### Information supplied ###

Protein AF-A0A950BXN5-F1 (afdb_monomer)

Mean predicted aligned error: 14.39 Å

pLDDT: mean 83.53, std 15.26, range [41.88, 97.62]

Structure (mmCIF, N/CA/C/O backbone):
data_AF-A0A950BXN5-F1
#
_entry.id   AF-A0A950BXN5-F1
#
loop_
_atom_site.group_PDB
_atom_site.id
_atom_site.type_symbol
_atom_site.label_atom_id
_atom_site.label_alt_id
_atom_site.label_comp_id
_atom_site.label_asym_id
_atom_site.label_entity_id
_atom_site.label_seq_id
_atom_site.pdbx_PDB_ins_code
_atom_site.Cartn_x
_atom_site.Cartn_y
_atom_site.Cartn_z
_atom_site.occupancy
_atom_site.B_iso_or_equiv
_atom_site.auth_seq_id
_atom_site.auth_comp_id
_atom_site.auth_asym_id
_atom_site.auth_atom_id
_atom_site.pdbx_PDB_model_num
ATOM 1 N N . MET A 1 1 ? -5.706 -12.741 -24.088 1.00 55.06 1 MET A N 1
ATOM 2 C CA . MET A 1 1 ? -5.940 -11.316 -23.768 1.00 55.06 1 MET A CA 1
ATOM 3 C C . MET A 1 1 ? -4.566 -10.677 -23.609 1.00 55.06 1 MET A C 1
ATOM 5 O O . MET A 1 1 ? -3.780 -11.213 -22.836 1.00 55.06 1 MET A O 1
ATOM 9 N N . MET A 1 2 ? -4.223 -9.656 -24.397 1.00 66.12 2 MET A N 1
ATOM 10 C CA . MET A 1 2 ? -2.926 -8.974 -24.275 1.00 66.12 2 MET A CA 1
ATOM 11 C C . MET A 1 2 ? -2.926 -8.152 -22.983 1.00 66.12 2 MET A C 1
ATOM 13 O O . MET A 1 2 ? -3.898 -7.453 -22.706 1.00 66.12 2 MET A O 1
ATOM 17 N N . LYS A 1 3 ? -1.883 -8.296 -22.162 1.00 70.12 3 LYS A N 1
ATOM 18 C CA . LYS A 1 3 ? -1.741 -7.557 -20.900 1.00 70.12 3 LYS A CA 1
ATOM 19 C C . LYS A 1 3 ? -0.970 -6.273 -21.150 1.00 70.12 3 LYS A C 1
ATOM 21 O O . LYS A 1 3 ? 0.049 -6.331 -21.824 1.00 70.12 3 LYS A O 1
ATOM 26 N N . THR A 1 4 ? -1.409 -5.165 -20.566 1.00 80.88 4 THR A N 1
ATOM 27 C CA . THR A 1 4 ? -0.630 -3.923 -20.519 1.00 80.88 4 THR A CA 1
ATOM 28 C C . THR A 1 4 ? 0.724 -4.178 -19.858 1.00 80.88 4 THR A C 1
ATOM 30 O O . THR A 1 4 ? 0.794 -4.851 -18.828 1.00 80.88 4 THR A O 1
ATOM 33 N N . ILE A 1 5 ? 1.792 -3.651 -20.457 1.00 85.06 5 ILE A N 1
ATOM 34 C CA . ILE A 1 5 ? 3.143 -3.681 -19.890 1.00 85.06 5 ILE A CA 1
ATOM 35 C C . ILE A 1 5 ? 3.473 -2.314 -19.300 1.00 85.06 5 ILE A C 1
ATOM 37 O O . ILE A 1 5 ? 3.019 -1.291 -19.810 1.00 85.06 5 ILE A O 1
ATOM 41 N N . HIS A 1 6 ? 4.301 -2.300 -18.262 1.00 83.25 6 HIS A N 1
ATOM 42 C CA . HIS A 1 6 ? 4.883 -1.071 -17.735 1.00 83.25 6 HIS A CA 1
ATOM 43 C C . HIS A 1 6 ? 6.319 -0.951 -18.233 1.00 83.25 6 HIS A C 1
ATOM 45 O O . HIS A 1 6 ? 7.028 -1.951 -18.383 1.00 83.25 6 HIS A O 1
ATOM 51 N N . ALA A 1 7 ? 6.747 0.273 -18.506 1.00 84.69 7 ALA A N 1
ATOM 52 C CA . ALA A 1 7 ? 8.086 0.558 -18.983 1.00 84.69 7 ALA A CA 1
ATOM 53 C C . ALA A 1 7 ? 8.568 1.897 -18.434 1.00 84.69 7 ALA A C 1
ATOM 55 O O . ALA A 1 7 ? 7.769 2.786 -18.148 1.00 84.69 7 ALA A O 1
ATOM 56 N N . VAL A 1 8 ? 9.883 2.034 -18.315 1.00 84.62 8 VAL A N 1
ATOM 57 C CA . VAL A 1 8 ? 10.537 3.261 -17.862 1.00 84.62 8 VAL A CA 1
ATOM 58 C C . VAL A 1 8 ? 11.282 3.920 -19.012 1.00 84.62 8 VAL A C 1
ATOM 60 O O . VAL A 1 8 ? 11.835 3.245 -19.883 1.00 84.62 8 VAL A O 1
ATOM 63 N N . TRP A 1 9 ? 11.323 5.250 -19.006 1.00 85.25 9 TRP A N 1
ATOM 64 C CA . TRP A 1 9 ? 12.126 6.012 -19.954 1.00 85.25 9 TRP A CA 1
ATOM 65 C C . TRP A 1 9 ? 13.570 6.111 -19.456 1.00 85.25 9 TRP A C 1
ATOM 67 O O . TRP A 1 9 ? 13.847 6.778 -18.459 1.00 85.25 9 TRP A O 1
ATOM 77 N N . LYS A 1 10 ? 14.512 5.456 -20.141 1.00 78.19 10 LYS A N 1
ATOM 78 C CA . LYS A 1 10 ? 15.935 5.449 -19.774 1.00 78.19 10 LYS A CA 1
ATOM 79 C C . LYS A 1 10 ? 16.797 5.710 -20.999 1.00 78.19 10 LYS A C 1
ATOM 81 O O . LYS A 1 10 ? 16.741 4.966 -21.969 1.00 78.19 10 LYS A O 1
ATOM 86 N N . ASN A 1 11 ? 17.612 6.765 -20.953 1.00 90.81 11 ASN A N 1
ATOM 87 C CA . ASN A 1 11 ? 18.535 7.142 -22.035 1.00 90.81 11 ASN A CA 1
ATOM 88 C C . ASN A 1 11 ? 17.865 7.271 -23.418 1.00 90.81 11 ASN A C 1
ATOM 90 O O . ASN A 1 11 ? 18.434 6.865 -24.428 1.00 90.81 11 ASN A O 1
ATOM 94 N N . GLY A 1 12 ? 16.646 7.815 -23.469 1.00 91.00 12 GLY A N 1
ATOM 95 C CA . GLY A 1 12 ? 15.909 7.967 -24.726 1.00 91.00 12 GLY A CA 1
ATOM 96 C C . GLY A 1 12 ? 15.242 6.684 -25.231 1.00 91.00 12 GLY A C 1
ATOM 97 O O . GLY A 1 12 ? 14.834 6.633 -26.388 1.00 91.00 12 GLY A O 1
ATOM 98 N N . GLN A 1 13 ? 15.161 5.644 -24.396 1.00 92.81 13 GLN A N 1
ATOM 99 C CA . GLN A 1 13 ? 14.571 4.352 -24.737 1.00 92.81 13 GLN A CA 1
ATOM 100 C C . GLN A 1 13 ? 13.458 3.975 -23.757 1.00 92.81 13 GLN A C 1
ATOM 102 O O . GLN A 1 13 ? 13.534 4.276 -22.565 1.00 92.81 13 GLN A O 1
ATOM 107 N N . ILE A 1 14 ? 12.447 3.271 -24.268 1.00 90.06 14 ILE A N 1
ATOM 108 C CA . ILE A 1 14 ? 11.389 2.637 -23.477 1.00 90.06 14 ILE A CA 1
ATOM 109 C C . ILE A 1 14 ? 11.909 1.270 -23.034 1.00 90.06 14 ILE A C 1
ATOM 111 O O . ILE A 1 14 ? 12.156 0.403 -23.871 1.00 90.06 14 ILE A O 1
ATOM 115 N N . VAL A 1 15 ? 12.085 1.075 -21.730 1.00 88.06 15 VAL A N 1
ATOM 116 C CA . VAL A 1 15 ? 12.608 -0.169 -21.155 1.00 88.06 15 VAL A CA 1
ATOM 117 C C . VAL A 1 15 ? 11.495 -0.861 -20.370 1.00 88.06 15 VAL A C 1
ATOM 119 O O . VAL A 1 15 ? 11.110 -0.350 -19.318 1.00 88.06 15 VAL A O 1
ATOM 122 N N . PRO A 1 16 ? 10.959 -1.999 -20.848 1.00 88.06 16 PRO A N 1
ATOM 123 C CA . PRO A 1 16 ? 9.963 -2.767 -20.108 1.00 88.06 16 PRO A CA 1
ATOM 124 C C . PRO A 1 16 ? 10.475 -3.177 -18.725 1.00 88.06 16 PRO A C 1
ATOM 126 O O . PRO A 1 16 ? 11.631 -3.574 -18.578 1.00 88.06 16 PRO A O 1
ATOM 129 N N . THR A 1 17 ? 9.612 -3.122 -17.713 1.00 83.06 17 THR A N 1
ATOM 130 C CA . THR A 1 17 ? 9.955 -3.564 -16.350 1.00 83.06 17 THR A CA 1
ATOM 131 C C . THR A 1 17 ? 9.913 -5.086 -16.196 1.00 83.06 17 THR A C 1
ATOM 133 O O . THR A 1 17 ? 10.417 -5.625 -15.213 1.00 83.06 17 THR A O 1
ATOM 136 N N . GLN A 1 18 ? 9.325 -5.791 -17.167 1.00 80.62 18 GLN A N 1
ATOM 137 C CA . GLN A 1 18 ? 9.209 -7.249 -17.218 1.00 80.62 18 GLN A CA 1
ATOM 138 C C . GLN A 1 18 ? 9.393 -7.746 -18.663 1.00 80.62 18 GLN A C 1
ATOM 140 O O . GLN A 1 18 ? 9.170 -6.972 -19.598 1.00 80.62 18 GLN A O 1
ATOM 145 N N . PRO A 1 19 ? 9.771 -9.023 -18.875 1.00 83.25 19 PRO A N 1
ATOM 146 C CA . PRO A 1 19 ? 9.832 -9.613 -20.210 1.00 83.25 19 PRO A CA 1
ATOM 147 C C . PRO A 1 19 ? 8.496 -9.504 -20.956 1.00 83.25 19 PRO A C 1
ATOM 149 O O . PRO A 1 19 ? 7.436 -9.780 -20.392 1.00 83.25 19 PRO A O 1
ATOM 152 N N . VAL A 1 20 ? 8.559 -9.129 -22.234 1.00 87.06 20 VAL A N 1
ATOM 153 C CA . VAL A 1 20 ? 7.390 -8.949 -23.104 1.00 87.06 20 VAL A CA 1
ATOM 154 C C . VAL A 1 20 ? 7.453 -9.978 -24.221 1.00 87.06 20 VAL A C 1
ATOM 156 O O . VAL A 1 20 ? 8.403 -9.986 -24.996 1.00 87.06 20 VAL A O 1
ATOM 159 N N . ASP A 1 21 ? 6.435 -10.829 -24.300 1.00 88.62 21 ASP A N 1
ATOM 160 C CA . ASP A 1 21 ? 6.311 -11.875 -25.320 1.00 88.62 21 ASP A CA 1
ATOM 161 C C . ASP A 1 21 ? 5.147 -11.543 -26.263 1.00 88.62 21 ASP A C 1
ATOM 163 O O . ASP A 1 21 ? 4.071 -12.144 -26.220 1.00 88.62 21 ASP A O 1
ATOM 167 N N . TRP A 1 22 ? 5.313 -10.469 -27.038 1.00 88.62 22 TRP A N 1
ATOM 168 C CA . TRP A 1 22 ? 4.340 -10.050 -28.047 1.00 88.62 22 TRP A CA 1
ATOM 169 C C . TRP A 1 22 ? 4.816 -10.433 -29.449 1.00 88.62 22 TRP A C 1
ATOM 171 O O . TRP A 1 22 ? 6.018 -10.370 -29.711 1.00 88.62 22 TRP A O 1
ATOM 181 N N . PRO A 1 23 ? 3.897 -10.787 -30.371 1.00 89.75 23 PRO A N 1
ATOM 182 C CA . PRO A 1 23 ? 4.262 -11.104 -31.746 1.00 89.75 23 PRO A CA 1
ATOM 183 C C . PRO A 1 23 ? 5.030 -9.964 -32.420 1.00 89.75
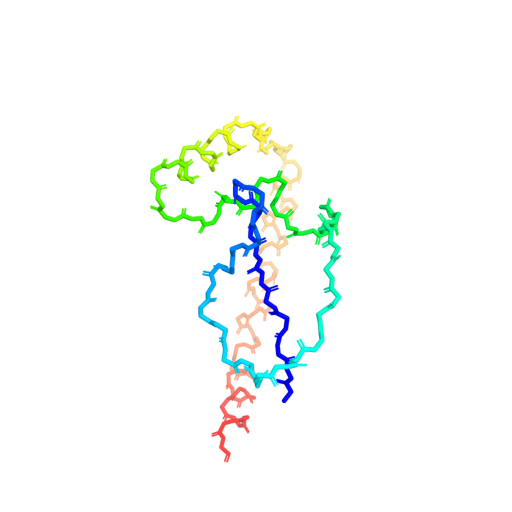 23 PRO A C 1
ATOM 185 O O . PRO A 1 23 ? 4.754 -8.781 -32.195 1.00 89.75 23 PRO A O 1
ATOM 188 N N . GLU A 1 24 ? 5.960 -10.322 -33.297 1.00 91.38 24 GLU A N 1
ATOM 189 C CA . GLU A 1 24 ? 6.697 -9.349 -34.096 1.00 91.38 24 GLU A CA 1
ATOM 190 C C . GLU A 1 24 ? 5.742 -8.492 -34.948 1.00 91.38 24 GLU A C 1
ATOM 192 O O . GLU A 1 24 ? 4.745 -8.980 -35.482 1.00 91.38 24 GLU A O 1
ATOM 197 N N . GLY A 1 25 ? 6.029 -7.191 -35.050 1.00 91.88 25 GLY A N 1
ATOM 198 C CA . GLY A 1 25 ? 5.187 -6.237 -35.777 1.00 91.88 25 GLY A CA 1
ATOM 199 C C . GLY A 1 25 ? 3.959 -5.736 -35.006 1.00 91.88 25 GLY A C 1
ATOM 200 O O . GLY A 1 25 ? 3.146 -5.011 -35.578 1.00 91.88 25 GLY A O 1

###

#### Exercise goal:
Set down precisely the lines above between the line holding "ATOM 140 O O" and the line holding "ATOM 171 O O", inclusive, and nothing beyond them.

#### Answer to this exercise:
ATOM 140 O O . GLN A 1 18 ? 9.170 -6.972 -19.598 1.00 80.62 18 GLN A O 1
ATOM 145 N N . PRO A 1 19 ? 9.771 -9.023 -18.875 1.00 83.25 19 PRO A N 1
ATOM 146 C CA . PRO A 1 19 ? 9.832 -9.613 -20.210 1.00 83.25 19 PRO A CA 1
ATOM 147 C C . PRO A 1 19 ? 8.496 -9.504 -20.956 1.00 83.25 19 PRO A C 1
ATOM 149 O O . PRO A 1 19 ? 7.436 -9.780 -20.392 1.00 83.25 19 PRO A O 1
ATOM 152 N N . VAL A 1 20 ? 8.559 -9.129 -22.234 1.00 87.06 20 VAL A N 1
ATOM 153 C CA . VAL A 1 20 ? 7.390 -8.949 -23.104 1.00 87.06 20 VAL A CA 1
ATOM 154 C C . VAL A 1 20 ? 7.453 -9.978 -24.221 1.00 87.06 20 VAL A C 1
ATOM 156 O O . VAL A 1 20 ? 8.403 -9.986 -24.996 1.00 87.06 20 VAL A O 1
ATOM 159 N N . ASP A 1 21 ? 6.435 -10.829 -24.300 1.00 88.62 21 ASP A N 1
ATOM 160 C CA . ASP A 1 21 ? 6.311 -11.875 -25.320 1.00 88.62 21 ASP A CA 1
ATOM 161 C C . ASP A 1 21 ? 5.147 -11.543 -26.263 1.00 88.62 21 ASP A C 1
ATOM 163 O O . ASP A 1 21 ? 4.071 -12.144 -26.220 1.00 88.62 21 ASP A O 1
ATOM 167 N N . TRP A 1 22 ? 5.313 -10.469 -27.038 1.00 88.62 22 TRP A N 1
ATOM 168 C CA . TRP A 1 22 ? 4.340 -10.050 -28.047 1.00 88.62 22 TRP A CA 1
ATOM 169 C C . TRP A 1 22 ? 4.816 -10.433 -29.449 1.00 88.62 22 TRP A C 1
ATOM 171 O O . TRP A 1 22 ? 6.018 -10.370 -29.711 1.00 88.62 22 TRP A O 1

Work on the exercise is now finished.